The OCR function used is a simple one that uses a kind of pattern matching and the whole effort the user supplies is to make the program learn what text (usually a single letter) represents every pattern found in subtitle bitmaps. After the program has learnt the whole alphabet used and every other symbol (like numbers, etc) then all subtitles can be converted, easily, to text.

IdxSub2Srt makes the whole learning process as comfortable and fast as possible and I think succeeds very much in this aspect. It is able to keep an OCR database so every new idx/sub file analyzed can be checked against this database and if already its patterns are known it leaves the user with the task to recognize only the missing character from his/her previous efforts.

At the moment the program can handle English subtitles and those that match the default character set configured in your Windows PC. For example, if my PC is set (through Control Panel/Regional and Language Options/Advanced) to have Greek as default character set for non-Unicode text, then the program can handle English and Greek subtitle text conversion.

Conversion of idx/sub to srt has many advantages. For example to recreate the idx/sub file but this time with user selection of font, font size and position on screen. This is my case with WDTV (Western Digital TV HD) media player which has a very good support for idx/sub subtitle files.
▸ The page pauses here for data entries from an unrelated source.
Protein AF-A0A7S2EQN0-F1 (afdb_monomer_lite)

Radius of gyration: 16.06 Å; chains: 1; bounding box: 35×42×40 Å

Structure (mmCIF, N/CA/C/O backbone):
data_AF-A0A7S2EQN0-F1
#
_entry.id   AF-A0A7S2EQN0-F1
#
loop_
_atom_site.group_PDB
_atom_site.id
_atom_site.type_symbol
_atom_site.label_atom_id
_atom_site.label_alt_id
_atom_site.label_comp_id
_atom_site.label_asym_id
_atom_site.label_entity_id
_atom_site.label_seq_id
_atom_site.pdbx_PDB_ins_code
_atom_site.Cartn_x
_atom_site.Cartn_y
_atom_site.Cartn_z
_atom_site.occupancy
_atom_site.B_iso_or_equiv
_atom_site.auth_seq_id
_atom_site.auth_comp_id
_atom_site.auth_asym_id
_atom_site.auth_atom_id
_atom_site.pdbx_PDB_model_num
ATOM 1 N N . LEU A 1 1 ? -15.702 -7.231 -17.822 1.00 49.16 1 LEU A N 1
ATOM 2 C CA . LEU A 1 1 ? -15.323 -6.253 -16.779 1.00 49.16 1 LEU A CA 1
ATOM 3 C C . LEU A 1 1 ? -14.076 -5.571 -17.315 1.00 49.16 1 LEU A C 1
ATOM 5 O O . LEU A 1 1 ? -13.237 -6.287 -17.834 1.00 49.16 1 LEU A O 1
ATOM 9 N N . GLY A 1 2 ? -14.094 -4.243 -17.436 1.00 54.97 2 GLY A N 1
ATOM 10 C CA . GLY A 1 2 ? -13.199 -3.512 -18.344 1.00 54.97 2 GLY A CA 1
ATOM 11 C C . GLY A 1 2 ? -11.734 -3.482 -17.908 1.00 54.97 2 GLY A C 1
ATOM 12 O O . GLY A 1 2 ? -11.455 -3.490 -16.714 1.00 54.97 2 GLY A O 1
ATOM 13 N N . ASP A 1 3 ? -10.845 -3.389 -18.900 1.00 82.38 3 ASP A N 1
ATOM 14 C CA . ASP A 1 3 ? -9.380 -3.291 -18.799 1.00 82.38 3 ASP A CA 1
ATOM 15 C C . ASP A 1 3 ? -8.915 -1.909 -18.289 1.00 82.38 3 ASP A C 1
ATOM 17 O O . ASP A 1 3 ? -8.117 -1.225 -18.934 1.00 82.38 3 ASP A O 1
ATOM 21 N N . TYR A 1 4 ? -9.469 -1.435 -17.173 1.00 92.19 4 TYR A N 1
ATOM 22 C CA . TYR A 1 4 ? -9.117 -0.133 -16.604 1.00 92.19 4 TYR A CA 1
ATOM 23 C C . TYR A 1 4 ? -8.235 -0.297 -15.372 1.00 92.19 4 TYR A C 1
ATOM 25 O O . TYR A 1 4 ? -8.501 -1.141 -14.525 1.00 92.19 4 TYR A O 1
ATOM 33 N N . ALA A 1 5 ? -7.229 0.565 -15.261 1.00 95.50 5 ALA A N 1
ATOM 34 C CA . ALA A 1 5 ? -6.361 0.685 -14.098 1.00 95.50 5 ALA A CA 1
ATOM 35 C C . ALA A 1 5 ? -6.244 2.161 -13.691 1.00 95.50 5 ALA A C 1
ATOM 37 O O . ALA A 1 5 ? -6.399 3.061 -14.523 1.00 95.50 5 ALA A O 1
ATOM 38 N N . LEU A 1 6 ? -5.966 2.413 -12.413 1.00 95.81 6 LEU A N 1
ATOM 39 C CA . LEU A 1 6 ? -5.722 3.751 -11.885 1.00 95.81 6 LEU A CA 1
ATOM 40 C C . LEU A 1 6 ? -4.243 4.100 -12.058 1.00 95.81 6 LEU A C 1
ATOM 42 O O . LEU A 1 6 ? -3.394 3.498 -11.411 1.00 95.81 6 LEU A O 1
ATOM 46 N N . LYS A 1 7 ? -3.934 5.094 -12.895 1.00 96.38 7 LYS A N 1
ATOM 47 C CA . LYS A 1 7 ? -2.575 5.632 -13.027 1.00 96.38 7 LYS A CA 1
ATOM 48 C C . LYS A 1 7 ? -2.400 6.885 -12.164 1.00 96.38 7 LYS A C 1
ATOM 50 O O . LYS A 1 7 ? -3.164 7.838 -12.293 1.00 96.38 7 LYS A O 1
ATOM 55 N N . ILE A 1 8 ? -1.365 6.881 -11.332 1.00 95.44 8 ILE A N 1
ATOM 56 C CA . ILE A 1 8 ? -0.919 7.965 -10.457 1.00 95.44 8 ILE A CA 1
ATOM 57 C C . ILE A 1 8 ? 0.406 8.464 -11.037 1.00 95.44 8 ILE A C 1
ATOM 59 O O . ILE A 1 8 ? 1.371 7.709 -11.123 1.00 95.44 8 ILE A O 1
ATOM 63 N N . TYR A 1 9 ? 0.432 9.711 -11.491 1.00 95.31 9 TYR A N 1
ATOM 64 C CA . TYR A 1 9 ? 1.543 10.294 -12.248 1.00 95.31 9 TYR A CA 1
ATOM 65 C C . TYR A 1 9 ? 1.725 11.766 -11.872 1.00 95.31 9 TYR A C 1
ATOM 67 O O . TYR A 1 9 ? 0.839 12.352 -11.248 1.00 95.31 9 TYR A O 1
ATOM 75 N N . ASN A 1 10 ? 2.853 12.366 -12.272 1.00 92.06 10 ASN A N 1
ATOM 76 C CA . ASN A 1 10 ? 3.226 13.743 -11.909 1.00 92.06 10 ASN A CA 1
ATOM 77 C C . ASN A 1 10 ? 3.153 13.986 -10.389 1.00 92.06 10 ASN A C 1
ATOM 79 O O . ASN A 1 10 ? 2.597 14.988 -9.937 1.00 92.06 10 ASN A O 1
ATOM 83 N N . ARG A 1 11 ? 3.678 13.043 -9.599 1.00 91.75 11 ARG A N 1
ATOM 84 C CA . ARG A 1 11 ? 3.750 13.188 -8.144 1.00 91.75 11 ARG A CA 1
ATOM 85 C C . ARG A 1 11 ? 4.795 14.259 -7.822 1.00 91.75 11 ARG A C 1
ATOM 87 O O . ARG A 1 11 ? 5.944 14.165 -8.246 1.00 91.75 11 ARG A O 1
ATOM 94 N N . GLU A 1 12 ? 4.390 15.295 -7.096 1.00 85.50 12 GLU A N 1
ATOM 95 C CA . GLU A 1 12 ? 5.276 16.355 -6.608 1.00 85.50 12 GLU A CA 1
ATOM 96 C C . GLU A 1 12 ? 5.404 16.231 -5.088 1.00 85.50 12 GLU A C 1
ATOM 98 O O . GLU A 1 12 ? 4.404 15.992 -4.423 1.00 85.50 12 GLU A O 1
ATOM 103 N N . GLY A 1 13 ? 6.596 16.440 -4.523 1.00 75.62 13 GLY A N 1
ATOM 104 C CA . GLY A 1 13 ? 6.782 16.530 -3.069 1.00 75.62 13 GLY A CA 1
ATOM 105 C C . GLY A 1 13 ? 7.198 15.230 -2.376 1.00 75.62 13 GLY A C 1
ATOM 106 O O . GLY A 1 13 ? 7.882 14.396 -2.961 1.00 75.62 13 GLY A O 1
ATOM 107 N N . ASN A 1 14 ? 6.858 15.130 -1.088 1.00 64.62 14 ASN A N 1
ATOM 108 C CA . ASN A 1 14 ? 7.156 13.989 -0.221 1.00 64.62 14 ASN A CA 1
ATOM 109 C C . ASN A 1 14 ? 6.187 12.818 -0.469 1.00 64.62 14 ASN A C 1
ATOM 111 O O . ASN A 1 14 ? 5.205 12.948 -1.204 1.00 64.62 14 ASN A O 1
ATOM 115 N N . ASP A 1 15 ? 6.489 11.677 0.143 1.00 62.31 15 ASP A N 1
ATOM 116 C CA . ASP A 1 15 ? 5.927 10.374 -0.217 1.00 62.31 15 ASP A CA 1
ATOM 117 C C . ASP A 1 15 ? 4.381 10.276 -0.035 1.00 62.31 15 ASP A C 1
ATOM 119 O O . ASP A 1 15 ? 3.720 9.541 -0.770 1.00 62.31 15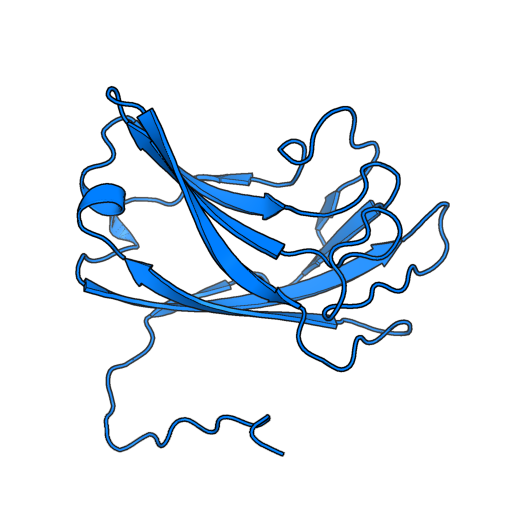 ASP A O 1
ATOM 123 N N . ASP A 1 16 ? 3.778 11.196 0.740 1.00 67.19 16 ASP A N 1
ATOM 124 C CA . ASP A 1 16 ? 2.325 11.383 0.946 1.00 67.19 16 ASP A CA 1
ATOM 125 C C . ASP A 1 16 ? 1.500 11.725 -0.323 1.00 67.19 16 ASP A C 1
ATOM 127 O O . ASP A 1 16 ? 0.265 11.724 -0.290 1.00 67.19 16 ASP A O 1
ATOM 131 N N . ASN A 1 17 ? 2.140 12.058 -1.450 1.00 74.94 17 ASN A N 1
ATOM 132 C CA . ASN A 1 17 ? 1.463 12.501 -2.681 1.00 74.94 17 ASN A CA 1
ATOM 133 C C . ASN A 1 17 ? 1.069 11.336 -3.598 1.00 74.94 17 ASN A C 1
ATOM 135 O O . ASN A 1 17 ? 1.400 11.306 -4.785 1.00 74.94 17 ASN A O 1
ATOM 139 N N . SER A 1 18 ? 0.381 10.345 -3.042 1.00 86.56 18 SER A N 1
ATOM 140 C CA . SER A 1 18 ? -0.103 9.171 -3.771 1.00 86.56 18 SER A CA 1
ATOM 141 C C . SER A 1 18 ? -1.629 9.061 -3.735 1.00 86.56 18 SER A C 1
ATOM 143 O O . SER A 1 18 ? -2.326 9.918 -3.184 1.00 86.56 18 SER A O 1
ATOM 145 N N . ALA A 1 19 ? -2.181 8.012 -4.349 1.00 91.56 19 ALA A N 1
ATOM 146 C CA . ALA A 1 19 ? -3.607 7.731 -4.236 1.00 91.56 19 ALA A CA 1
ATOM 147 C C . ALA A 1 19 ? -3.965 7.376 -2.790 1.00 91.56 19 ALA A C 1
ATOM 149 O O . ALA A 1 19 ? -3.312 6.547 -2.156 1.00 91.56 19 ALA A O 1
ATOM 150 N N . LYS A 1 20 ? -5.041 7.994 -2.304 1.00 93.56 20 LYS A N 1
ATOM 151 C CA . LYS A 1 20 ? -5.545 7.855 -0.942 1.00 93.56 20 LYS A CA 1
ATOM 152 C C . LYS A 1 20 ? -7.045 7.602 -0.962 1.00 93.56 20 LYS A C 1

Most of the times the positioning information in original idx/sub is not correct for this media player (not to mention  the quality of font and size) so I convert it to a srt and using AVIAddXSubs (in the same zip package with IdxSub2Srt) I convert it back to idx/sub. But this time with the appropriate positioning (on screen) for WDTV and much better looking letters, bigger in size.

Another useful thing is to help translators to get the original subtitles and translate them to another language.
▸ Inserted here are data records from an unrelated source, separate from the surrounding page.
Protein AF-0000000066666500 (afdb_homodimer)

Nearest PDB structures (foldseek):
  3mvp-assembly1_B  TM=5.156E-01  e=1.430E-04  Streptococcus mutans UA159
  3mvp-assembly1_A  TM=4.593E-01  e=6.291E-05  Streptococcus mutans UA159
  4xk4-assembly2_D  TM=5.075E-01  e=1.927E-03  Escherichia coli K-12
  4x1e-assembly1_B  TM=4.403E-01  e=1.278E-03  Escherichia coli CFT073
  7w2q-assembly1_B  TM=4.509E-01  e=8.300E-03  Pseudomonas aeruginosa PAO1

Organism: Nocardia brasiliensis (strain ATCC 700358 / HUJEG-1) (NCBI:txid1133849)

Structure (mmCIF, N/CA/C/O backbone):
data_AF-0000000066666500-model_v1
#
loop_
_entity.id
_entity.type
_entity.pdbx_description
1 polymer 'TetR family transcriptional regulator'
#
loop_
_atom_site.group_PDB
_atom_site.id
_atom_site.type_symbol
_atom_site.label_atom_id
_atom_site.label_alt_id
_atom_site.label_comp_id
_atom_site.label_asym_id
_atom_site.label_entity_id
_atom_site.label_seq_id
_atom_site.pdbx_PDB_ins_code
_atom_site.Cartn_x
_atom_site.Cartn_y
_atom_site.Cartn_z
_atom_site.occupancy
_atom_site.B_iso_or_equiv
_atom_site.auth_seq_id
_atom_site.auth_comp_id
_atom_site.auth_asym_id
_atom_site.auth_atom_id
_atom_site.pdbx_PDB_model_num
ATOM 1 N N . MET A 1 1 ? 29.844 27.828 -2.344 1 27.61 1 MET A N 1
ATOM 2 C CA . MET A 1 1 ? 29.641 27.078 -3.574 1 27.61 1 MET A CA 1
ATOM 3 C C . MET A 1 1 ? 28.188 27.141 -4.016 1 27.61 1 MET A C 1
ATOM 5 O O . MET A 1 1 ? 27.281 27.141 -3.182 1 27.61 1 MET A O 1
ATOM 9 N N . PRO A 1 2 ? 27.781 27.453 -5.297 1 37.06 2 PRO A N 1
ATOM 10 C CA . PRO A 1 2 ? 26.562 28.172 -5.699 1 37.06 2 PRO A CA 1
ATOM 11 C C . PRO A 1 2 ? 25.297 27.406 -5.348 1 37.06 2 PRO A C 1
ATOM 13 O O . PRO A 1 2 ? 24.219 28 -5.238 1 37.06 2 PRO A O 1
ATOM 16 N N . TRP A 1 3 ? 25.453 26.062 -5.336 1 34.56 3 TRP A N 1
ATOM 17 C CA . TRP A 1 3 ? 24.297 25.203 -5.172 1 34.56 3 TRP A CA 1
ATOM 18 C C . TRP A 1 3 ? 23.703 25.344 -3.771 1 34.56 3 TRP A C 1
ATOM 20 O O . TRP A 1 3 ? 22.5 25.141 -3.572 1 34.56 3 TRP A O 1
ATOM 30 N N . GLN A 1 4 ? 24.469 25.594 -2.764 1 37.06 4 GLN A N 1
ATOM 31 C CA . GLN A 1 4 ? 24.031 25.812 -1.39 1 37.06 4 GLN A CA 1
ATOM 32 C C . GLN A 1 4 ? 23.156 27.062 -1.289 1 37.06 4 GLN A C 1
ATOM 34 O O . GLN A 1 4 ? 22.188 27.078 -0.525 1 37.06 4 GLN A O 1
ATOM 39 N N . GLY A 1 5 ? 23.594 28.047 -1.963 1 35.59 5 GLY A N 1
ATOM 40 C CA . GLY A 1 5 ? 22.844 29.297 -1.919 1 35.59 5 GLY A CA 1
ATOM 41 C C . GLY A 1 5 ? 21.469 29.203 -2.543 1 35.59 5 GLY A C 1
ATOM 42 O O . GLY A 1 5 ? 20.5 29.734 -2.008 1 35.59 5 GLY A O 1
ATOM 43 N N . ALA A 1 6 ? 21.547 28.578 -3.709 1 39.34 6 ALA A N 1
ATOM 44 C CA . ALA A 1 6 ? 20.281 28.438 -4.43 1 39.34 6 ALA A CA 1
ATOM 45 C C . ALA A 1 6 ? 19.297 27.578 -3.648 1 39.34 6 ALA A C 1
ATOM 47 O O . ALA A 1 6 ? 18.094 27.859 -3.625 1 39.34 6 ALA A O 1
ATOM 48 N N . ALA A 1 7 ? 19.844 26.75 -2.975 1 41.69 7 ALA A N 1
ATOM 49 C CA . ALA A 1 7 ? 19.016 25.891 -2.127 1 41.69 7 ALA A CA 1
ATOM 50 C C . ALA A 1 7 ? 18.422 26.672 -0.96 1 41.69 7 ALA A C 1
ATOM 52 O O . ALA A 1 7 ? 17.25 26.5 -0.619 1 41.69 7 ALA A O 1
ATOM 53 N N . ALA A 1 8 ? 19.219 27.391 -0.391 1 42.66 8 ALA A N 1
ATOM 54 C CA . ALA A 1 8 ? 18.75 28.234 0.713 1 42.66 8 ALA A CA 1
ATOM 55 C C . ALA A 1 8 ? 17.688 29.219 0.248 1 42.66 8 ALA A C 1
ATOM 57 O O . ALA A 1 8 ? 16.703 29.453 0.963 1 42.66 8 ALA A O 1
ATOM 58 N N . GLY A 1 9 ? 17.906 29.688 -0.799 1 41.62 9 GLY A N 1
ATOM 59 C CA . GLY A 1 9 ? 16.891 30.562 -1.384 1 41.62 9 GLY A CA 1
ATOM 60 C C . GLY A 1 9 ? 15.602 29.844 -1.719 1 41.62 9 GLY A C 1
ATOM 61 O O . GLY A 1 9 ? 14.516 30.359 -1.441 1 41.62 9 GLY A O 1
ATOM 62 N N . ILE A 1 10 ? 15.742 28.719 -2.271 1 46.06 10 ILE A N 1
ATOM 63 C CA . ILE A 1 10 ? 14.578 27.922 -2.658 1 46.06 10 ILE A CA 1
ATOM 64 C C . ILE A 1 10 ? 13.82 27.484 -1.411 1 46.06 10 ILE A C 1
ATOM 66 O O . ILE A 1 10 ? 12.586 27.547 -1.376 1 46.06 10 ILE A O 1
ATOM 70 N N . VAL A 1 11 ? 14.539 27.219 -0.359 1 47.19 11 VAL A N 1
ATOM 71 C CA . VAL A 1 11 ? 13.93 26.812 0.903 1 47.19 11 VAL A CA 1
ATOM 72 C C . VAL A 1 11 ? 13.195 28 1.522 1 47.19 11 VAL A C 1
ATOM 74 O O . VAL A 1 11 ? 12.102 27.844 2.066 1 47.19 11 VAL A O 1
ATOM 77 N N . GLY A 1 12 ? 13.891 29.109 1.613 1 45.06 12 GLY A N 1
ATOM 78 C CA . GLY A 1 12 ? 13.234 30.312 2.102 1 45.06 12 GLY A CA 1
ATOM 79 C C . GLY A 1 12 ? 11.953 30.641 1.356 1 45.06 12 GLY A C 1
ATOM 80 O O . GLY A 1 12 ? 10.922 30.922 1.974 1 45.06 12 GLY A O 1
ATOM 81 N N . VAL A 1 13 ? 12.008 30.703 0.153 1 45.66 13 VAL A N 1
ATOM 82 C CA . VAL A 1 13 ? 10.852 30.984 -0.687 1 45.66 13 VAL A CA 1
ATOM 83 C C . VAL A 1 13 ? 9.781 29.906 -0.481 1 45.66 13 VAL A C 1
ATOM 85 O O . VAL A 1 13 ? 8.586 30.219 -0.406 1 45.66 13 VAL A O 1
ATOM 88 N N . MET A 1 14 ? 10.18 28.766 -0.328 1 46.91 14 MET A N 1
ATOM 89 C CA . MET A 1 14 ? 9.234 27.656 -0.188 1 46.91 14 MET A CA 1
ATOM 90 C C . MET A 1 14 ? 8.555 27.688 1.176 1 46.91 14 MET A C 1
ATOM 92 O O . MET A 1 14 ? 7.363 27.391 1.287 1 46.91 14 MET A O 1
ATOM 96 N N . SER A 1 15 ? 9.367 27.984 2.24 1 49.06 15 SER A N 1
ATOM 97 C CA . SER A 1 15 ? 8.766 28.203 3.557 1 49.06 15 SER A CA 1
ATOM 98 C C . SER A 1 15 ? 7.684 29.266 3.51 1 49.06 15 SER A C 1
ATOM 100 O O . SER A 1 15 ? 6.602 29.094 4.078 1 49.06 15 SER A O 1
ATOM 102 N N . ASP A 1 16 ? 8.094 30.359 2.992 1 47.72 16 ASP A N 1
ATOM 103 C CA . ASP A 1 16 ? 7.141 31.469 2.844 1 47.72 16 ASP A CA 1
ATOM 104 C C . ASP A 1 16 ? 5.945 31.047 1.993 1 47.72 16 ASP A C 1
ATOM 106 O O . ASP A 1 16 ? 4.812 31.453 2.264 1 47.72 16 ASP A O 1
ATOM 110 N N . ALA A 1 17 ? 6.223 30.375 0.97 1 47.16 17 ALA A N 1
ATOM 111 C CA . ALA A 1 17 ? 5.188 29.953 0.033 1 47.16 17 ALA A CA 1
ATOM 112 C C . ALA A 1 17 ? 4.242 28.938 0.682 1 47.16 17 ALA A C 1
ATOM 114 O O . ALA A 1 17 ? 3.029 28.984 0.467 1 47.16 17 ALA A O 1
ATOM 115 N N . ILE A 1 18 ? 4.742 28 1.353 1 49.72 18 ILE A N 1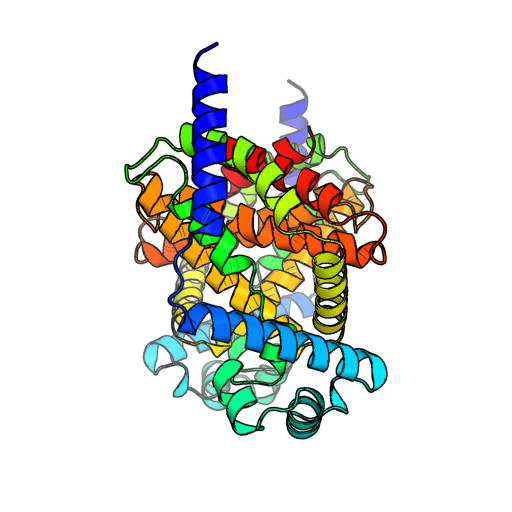
ATOM 116 C CA . ILE A 1 18 ? 3.916 27.078 2.121 1 49.72 18 ILE A CA 1
ATOM 117 C C . ILE A 1 18 ? 3.033 27.859 3.092 1 49.72 18 ILE A C 1
ATOM 119 O O . ILE A 1 18 ? 1.859 27.531 3.277 1 49.72 18 ILE A O 1
ATOM 123 N N . ALA A 1 19 ? 3.645 28.844 3.791 1 49 19 ALA A N 1
ATOM 124 C CA . ALA A 1 19 ? 2.918 29.734 4.688 1 49 19 ALA A CA 1
ATOM 125 C C . ALA A 1 19 ? 1.816 30.484 3.943 1 49 19 ALA A C 1
ATOM 127 O O . ALA A 1 19 ? 0.758 30.766 4.508 1 49 19 ALA A O 1
ATOM 128 N N . GLU A 1 20 ? 2.115 30.828 2.703 1 48.59 20 GLU A N 1
ATOM 129 C CA . GLU A 1 20 ? 1.196 31.609 1.874 1 48.59 20 GLU A CA 1
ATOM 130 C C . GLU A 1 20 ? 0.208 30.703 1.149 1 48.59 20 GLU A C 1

A srt file is a more versatile format to store your subtitles together with the related videos. They take much less space too.

Program Description

  1. Subtitle language Selection. Select the language to extract from the loaded idx/sub. Every idx/sub file can contain many languages.
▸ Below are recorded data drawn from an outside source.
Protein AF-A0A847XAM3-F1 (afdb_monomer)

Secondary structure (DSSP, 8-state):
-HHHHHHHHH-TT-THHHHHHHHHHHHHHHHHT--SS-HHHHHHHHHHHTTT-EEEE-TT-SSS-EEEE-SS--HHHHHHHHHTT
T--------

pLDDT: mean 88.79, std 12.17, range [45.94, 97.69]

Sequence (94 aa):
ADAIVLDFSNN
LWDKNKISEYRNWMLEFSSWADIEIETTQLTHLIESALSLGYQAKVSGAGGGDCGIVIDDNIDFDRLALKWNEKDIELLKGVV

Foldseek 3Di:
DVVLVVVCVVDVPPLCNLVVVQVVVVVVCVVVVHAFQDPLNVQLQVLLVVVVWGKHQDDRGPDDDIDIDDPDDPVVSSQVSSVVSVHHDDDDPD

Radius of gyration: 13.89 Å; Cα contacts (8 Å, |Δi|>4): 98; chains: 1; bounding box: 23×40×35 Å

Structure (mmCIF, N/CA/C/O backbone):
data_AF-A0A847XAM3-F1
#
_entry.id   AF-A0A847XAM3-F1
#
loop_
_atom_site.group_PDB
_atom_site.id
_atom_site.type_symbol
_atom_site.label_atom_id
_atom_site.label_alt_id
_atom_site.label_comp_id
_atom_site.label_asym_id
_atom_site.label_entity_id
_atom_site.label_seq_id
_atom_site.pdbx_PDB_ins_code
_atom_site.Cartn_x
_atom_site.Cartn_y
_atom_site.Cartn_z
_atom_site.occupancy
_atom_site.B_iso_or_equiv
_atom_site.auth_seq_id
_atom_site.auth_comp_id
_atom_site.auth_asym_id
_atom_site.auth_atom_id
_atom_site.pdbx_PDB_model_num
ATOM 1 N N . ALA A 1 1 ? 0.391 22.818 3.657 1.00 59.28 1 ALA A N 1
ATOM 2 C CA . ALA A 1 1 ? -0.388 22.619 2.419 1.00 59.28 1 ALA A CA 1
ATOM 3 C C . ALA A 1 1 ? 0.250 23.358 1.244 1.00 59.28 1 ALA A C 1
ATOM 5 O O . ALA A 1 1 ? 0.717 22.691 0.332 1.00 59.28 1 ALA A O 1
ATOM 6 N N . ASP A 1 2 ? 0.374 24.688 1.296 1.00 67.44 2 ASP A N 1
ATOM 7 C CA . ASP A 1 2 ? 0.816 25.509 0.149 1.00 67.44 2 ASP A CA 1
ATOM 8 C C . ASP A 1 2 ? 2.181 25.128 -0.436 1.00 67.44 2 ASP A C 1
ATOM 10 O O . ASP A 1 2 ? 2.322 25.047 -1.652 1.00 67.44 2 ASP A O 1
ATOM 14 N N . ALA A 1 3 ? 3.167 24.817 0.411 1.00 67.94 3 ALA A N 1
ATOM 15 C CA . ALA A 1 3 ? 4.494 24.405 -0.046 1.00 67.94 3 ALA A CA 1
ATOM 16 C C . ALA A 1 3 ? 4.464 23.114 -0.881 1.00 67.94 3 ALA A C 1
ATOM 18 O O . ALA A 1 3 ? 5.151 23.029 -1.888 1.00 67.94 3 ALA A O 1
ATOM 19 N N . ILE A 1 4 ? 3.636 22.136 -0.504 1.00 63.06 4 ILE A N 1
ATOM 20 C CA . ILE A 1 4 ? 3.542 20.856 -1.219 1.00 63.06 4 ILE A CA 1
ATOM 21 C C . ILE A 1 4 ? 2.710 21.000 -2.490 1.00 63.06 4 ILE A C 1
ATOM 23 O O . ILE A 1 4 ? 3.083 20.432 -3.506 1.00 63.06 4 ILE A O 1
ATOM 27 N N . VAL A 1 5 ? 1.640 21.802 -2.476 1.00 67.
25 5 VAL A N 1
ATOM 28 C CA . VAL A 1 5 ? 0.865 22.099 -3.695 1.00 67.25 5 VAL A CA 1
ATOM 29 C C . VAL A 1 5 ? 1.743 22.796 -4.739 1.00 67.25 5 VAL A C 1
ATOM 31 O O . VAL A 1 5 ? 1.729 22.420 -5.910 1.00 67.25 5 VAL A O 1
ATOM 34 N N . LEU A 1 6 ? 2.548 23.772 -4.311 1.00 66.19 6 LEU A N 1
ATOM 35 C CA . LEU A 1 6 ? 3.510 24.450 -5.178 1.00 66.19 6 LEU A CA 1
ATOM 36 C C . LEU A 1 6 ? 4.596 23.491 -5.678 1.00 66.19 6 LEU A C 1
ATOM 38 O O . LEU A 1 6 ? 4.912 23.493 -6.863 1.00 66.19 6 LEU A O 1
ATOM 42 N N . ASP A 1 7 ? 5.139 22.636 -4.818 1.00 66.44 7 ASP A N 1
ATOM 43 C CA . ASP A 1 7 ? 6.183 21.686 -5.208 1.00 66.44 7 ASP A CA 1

  2. Load Idx/Sub. Select the idx file to be processed. Only the selected language from this file will be loaded. See 1.

  3. Save. From time to time save your work. Please note that your work is saved automatically every time you exit the program.

  4. Generate Srt. Generates the recognized text for every subtitle bitmap and saves it in the same directory as the loaded idx/sub, using the name of the idx but with the srt extension.

  5. Previous, Next Subtitle (<<, >>). When an idx/sub file is already loaded you can browse back and forth the subtitles. Case 13 changes this operation a bit. See 13.

  6. Subtitle bitmap. Displays the subtitle bitmap. The same time the selected pattern (to be learned/recognized) appears in red. See 7, 8, 9, 15, 16.

  7. Previous, Next Pattern in currently selected subtitle (<<, >>). When an idx file is loaded then for the currently selected subtitle there is a list with all unique patterns contained. With <<, >> buttons you can browse these patterns and enter in 9 the appropriate text/letter that corresponds to it.

  8. Current Pattern/Text to Display/Learn. The current pattern for the current subtitle appears there in red. The same pattern is in red at 6 to help enter the correct text for it.

  9. Enter Text for currently selected Pattern. In this place (edit box) is entered the text that corresponds to the selected pattern of the selected subtitle.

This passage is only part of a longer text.